### [Required action]
Repeat precisely the span of lines below that opens with the line containing "ATOM 27 C CA" and closes with the line containing "ATOM 31 N N", both included.

### [Record extracts]
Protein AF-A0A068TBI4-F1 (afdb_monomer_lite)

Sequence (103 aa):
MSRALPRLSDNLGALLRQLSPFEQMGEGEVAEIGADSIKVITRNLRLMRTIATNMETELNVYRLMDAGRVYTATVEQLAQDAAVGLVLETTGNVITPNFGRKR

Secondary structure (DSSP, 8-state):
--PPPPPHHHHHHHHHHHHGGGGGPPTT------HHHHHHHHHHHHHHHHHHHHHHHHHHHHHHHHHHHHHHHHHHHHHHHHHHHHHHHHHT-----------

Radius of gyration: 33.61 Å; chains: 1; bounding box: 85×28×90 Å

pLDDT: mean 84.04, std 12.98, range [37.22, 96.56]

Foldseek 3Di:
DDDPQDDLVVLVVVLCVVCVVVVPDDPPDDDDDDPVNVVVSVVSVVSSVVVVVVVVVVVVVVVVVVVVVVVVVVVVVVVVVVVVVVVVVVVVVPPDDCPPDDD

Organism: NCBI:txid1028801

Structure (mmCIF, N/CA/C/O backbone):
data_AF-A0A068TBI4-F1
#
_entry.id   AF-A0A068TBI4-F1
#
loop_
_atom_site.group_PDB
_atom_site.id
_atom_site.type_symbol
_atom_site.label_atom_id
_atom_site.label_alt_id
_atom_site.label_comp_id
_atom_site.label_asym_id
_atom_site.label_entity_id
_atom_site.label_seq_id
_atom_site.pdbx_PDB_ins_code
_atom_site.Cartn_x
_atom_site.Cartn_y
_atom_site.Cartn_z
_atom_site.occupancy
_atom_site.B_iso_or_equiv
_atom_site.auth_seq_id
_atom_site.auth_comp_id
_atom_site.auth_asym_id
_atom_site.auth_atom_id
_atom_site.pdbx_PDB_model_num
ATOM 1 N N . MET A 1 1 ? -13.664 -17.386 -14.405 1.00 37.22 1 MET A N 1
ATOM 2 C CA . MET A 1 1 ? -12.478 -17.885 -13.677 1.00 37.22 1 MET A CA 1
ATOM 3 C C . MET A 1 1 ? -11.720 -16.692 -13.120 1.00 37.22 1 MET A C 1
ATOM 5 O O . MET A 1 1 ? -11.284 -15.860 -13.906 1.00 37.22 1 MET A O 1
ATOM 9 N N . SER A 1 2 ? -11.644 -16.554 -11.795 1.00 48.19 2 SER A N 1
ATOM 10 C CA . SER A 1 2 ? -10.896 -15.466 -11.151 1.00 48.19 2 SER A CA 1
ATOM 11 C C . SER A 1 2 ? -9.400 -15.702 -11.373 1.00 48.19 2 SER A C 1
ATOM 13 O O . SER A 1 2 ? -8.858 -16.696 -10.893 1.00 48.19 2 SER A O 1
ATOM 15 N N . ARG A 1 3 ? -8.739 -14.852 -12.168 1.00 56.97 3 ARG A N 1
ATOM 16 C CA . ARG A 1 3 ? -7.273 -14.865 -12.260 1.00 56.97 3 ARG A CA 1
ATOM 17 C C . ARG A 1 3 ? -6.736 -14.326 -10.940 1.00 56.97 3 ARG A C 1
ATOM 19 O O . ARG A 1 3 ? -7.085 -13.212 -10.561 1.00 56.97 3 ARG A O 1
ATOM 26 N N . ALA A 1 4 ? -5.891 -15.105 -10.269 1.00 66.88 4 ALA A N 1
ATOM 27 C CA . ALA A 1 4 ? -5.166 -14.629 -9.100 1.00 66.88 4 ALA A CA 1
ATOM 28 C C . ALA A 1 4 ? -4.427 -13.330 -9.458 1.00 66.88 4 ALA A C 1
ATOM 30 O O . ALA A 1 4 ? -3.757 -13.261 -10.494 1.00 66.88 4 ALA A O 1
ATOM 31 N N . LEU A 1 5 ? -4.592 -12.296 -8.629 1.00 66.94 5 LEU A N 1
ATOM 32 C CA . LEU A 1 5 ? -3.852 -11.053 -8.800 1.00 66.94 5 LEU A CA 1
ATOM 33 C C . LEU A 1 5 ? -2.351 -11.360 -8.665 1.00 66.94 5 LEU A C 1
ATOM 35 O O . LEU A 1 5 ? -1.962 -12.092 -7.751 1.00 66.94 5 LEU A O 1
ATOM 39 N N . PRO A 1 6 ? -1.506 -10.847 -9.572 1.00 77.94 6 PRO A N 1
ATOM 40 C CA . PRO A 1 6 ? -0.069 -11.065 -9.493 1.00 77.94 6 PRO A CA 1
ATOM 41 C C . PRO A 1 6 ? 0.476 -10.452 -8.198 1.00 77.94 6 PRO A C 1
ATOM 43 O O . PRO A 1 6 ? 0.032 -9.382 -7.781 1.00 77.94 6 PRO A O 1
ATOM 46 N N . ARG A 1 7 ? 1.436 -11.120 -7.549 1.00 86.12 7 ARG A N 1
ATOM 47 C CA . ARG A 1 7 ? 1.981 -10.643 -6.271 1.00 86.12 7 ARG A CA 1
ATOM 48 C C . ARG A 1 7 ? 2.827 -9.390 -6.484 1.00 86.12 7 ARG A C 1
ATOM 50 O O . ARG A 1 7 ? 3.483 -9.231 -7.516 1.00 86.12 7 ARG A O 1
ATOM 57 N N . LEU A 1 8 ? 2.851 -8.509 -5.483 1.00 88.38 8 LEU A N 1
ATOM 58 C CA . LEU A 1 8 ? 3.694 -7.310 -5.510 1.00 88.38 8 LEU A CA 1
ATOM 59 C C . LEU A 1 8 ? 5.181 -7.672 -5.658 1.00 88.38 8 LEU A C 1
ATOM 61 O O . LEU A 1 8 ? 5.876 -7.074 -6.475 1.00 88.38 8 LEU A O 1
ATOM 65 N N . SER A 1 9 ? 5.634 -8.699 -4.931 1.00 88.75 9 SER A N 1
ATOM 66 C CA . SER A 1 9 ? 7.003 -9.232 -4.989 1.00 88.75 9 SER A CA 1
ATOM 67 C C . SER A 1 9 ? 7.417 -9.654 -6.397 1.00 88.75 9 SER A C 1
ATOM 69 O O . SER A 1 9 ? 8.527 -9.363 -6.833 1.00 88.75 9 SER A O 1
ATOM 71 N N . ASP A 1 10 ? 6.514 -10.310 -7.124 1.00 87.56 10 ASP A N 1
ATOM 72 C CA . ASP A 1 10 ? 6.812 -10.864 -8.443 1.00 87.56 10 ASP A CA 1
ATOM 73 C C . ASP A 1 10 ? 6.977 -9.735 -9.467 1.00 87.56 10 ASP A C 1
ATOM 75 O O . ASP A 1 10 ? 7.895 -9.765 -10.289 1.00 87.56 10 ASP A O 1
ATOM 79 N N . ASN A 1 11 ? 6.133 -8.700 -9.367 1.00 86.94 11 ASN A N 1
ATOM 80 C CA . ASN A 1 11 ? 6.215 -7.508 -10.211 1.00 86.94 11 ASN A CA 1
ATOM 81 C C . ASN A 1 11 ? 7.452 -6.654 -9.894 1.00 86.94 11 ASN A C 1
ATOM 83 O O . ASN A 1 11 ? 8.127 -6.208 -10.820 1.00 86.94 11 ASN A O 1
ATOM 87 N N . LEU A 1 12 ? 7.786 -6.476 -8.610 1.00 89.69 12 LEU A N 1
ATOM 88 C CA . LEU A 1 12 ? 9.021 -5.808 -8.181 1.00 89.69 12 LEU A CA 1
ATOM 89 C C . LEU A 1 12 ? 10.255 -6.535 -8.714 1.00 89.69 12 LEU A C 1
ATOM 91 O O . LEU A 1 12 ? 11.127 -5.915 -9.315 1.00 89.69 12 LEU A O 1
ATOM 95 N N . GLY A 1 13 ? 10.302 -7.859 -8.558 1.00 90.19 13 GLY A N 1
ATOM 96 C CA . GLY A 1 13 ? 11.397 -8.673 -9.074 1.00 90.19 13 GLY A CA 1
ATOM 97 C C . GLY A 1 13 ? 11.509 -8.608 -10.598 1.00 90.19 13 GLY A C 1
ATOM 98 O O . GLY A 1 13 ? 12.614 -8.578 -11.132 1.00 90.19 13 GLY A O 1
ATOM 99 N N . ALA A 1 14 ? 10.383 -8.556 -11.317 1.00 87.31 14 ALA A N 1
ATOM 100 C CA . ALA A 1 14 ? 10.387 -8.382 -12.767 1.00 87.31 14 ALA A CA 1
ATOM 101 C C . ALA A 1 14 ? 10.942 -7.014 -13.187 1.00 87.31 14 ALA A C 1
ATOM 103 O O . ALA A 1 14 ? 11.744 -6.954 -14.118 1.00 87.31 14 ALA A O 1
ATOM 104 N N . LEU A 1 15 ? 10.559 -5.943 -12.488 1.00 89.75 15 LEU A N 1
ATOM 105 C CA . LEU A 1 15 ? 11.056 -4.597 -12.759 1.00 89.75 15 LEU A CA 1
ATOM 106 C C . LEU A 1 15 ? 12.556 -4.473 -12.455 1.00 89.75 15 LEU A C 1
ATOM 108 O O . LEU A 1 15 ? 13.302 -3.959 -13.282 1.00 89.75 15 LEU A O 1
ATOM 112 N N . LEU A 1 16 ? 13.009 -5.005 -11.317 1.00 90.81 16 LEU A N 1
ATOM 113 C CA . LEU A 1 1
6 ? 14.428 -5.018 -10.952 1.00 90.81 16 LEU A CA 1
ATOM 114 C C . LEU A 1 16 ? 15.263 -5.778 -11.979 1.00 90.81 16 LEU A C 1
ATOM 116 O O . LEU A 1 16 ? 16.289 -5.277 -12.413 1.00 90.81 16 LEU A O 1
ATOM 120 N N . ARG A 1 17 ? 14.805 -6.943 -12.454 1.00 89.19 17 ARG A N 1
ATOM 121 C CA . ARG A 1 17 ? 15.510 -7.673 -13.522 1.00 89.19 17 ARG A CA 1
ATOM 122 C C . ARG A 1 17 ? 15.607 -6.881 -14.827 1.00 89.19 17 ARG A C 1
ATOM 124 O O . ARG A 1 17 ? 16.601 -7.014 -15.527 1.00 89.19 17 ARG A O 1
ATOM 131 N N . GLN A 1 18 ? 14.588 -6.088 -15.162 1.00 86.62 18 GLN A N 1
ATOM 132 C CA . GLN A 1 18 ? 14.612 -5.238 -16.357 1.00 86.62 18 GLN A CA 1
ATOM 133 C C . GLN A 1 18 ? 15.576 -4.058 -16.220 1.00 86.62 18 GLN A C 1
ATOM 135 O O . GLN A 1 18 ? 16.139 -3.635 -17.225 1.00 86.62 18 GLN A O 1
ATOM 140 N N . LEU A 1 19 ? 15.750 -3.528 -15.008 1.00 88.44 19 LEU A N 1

### [Task result]
ATOM 27 C CA . ALA A 1 4 ? -5.166 -14.629 -9.100 1.00 66.88 4 ALA A CA 1
ATOM 28 C C . ALA A 1 4 ? -4.427 -13.330 -9.458 1.00 66.88 4 ALA A C 1
ATOM 30 O O . ALA A 1 4 ? -3.757 -13.261 -10.494 1.00 66.88 4 ALA A O 1
ATOM 31 N N . LEU A 1 5 ? -4.592 -12.296 -8.629 1.00 66.94 5 LEU A N 1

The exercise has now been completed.